## Exercise objective
Copy out exactly the lines from the one containing "ATOM 182 C C" to the end of the records below, both included, and nothing else.

** Material for the task follows **

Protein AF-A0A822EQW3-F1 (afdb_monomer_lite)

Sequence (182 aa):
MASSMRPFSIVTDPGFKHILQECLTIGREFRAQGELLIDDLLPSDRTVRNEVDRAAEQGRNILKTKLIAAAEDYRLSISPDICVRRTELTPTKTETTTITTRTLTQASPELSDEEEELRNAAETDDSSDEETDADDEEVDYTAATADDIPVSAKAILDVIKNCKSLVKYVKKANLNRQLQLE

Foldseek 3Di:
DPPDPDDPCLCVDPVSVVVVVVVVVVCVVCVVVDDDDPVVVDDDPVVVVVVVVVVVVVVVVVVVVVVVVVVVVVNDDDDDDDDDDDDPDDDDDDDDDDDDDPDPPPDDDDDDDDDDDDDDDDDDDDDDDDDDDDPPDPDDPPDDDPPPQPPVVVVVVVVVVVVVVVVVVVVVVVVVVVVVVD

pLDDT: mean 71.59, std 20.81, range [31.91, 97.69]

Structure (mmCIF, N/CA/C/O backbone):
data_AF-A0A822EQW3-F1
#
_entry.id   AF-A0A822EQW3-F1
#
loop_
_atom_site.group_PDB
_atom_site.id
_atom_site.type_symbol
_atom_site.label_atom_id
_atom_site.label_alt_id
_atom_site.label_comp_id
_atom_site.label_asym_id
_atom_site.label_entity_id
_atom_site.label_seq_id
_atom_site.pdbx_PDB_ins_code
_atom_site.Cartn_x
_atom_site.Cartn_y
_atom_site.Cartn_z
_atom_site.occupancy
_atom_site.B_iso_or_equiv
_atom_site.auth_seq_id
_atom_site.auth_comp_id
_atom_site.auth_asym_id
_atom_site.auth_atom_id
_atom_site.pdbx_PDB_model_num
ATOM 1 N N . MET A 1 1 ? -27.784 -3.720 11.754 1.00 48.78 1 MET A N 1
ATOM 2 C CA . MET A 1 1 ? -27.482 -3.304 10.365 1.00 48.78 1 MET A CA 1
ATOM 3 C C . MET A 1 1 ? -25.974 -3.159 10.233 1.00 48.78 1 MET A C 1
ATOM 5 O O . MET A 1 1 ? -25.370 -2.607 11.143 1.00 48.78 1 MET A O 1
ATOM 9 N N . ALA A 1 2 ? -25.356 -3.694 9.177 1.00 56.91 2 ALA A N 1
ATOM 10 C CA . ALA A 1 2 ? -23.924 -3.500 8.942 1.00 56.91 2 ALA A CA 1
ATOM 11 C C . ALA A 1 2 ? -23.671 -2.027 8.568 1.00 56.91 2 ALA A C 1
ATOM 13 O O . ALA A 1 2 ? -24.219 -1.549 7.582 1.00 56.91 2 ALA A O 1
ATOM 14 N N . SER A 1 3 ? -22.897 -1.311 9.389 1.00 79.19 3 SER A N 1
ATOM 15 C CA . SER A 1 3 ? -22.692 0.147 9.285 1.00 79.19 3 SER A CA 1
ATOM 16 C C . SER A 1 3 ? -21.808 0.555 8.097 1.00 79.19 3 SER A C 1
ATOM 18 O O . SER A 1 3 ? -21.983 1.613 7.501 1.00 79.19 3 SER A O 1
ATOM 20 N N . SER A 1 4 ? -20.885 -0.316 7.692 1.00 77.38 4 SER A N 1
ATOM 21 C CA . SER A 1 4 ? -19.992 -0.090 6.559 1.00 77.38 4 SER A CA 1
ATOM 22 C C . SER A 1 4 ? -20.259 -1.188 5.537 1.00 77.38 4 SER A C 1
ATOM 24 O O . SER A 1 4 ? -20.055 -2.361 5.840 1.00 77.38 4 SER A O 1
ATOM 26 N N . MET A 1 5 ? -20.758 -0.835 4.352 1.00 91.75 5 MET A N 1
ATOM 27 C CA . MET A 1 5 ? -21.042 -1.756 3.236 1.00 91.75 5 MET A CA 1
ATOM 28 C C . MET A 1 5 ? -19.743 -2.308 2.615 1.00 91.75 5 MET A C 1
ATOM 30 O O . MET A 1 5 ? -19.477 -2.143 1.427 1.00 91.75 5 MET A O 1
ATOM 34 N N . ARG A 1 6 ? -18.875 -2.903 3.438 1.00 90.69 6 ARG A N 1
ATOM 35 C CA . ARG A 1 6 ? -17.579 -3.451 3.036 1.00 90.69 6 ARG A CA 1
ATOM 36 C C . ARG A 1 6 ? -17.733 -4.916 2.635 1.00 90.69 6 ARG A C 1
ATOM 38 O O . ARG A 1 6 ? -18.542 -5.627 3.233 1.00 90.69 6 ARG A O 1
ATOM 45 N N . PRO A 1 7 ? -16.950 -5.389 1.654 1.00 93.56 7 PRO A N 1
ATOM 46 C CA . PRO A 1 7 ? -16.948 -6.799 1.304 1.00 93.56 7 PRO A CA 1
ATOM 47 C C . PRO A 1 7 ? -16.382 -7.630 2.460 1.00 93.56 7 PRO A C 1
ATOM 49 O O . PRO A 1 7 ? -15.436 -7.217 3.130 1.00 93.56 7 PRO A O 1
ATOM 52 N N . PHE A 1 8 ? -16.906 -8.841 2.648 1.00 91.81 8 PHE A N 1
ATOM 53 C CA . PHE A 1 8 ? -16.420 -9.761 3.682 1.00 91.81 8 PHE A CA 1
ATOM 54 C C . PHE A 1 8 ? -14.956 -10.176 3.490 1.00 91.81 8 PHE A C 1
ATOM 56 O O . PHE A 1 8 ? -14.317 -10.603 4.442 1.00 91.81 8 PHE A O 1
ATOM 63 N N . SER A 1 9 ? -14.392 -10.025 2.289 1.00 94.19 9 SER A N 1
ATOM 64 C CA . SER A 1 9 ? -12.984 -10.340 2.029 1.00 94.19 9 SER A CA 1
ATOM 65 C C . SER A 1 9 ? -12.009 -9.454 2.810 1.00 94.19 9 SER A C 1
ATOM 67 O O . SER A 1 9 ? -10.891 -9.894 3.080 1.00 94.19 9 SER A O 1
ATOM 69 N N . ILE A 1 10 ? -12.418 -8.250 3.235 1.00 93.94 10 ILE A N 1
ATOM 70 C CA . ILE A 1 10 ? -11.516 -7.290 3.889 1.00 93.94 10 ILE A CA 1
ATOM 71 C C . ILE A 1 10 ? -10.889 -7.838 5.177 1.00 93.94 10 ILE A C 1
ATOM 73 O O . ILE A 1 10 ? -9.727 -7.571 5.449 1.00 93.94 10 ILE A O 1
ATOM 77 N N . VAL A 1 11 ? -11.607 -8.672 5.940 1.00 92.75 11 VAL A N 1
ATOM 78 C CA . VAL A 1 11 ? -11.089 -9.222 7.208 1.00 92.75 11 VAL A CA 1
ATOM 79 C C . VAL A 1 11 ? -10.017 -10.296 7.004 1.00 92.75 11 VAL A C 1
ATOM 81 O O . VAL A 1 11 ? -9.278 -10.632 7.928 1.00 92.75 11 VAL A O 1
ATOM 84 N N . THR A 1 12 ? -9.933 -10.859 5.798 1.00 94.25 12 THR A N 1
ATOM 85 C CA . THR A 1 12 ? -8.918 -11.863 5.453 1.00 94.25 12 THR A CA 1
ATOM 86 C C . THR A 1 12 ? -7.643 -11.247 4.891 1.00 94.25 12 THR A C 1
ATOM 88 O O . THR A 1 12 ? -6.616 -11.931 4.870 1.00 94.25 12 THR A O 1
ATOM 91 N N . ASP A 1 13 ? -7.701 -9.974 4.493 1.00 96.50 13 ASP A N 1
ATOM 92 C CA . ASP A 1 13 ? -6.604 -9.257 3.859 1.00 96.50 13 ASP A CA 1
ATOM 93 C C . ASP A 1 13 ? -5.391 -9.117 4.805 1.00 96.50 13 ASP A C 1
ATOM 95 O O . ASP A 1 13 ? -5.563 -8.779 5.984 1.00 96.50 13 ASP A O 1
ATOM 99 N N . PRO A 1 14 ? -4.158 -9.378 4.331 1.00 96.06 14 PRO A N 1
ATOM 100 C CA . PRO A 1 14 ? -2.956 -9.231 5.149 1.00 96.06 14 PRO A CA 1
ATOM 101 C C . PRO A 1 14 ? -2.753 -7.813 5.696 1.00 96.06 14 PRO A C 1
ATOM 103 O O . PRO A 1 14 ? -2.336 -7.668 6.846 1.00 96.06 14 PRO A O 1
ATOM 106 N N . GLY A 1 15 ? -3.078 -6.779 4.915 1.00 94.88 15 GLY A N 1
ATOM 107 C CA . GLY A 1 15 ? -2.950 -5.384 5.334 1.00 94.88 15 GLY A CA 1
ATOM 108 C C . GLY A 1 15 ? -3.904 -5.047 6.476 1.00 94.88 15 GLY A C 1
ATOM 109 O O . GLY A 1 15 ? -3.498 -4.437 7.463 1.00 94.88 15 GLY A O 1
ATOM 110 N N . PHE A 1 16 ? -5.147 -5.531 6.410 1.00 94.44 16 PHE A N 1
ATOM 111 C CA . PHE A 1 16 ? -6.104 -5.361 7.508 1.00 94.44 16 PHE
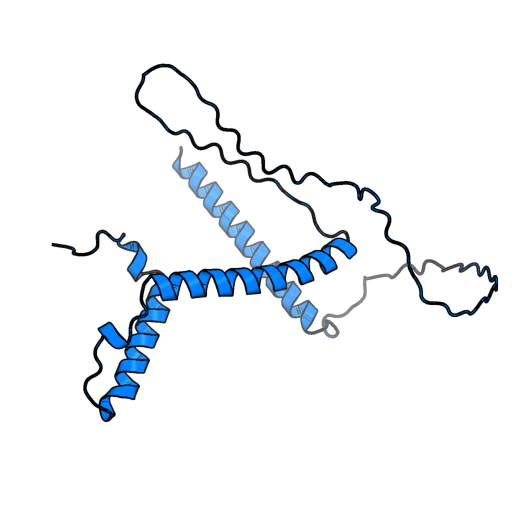 A CA 1
ATOM 112 C C . PHE A 1 16 ? -5.626 -6.033 8.804 1.00 94.44 16 PHE A C 1
ATOM 114 O O . PHE A 1 16 ? -5.708 -5.439 9.880 1.00 94.44 16 PHE A O 1
ATOM 121 N N . LYS A 1 17 ? -5.083 -7.256 8.714 1.00 95.12 17 LYS A N 1
ATOM 122 C CA . LYS A 1 17 ? -4.538 -7.975 9.880 1.00 95.12 17 LYS A CA 1
ATOM 123 C C . LYS A 1 17 ? -3.358 -7.243 10.514 1.00 95.12 17 LYS A C 1
ATOM 125 O O . LYS A 1 17 ? -3.279 -7.200 11.739 1.00 95.12 17 LYS A O 1
ATOM 130 N N . HIS A 1 18 ? -2.478 -6.668 9.695 1.00 96.38 18 HIS A N 1
ATOM 131 C CA . HIS A 1 18 ? -1.344 -5.881 10.174 1.00 96.38 18 HIS A CA 1
ATOM 132 C C . HIS A 1 18 ? -1.810 -4.671 10.987 1.00 96.38 18 HIS A C 1
ATOM 134 O O . HIS A 1 18 ? -1.413 -4.519 12.139 1.00 96.38 18 HIS A O 1
ATOM 140 N N . ILE A 1 19 ? -2.721 -3.870 10.426 1.00 93.88 19 ILE A N 1
ATOM 141 C CA . ILE A 1 19 ? -3.269 -2.685 11.103 1.00 93.88 19 ILE A CA 1
ATOM 142 C C . ILE A 1 19 ? -3.962 -3.085 12.411 1.00 93.88 19 ILE A C 1
ATOM 144 O O . ILE A 1 19 ? -3.749 -2.462 13.447 1.00 93.88 19 ILE A O 1
ATOM 148 N N . LEU A 1 20 ? -4.751 -4.165 12.401 1.00 93.19 20 LEU A N 1
ATOM 149 C CA . LEU A 1 20 ? -5.410 -4.656 13.613 1.00 93.19 20 LEU A CA 1
ATOM 150 C C . LEU A 1 20 ? -4.395 -5.045 14.700 1.00 93.19 20 LEU A C 1
ATOM 152 O O . LEU A 1 20 ? -4.595 -4.736 15.875 1.00 93.19 20 LEU A O 1
ATOM 156 N N . GLN A 1 21 ? -3.307 -5.713 14.318 1.00 95.31 21 GLN A N 1
ATOM 157 C CA . GLN A 1 21 ? -2.242 -6.094 15.241 1.00 95.31 21 GLN A CA 1
ATOM 158 C C . GLN A 1 21 ? -1.506 -4.873 15.811 1.00 95.31 21 GLN A C 1
ATOM 160 O O . GLN A 1 21 ? -1.193 -4.861 17.005 1.00 95.31 21 GLN A O 1
ATOM 165 N N . GLU A 1 22 ? -1.267 -3.840 15.006 1.00 93.38 22 GLU A N 1
ATOM 166 C CA . GLU A 1 22 ? -0.699 -2.574 15.481 1.00 93.38 22 GLU A CA 1
ATOM 167 C C . GLU A 1 22 ? -1.630 -1.885 16.476 1.00 93.38 22 GLU A C 1
ATOM 169 O O . GLU A 1 22 ? -1.194 -1.552 17.576 1.00 93.38 22 GLU A O 1
ATOM 174 N N . CYS A 1 23 ? -2.925 -1.767 16.168 1.00 90.62 23 CYS A N 1
ATOM 175 C CA . CYS A 1 23 ? -3.899 -1.195 17.100 1.00 90.62 23 CYS A CA 1
ATOM 176 C C . CYS A 1 23 ? -3.923 -1.947 18.442 1.00 90.62 23 CYS A C 1
ATOM 178 O O . CYS A 1 23 ? -3.964 -1.324 19.503 1.00 90.62 23 CYS A O 1
ATOM 180 N N . LEU A 1 24 ? -3.860 -3.284 18.417 1.00 90.75 24 LEU A N 1
ATOM 181 C CA . LEU A 1 24 ? -3.784 -4.102 19.634 1.00 90.75 24 LEU A CA 1
ATOM 182 C C . LEU A 1 24 ? -2.475 -3.892 20.406 1.00 90.75 24 LEU A C 1
ATOM 184 O O . LEU A 1 24 ? -2.478 -3.902 21.639 1.00 90.75 24 LEU A O 1
ATOM 188 N N . THR A 1 25 ? -1.364 -3.705 19.695 1.00 92.81 25 THR A N 1
ATOM 189 C CA . THR A 1 25 ? -0.048 -3.446 20.294 1.00 92.81 25 THR A CA 1
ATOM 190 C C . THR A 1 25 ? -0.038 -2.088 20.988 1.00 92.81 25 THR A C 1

** End of Material for the task **

## Task output
ATOM 182 C C . LEU A 1 24 ? -2.475 -3.892 20.406 1.00 90.75 24 LEU A C 1
ATOM 184 O O . LEU A 1 24 ? -2.478 -3.902 21.639 1.00 90.75 24 LEU A O 1
ATOM 188 N N . THR A 1 25 ? -1.364 -3.705 19.695 1.00 92.81 25 THR A N 1
ATOM 189 C CA . THR A 1 25 ? -0.048 -3.446 20.294 1.00 92.81 25 THR A CA 1
ATOM 190 C C . THR A 1 25 ? -0.038 -2.088 20.988 1.00 92.81 25 THR A C 1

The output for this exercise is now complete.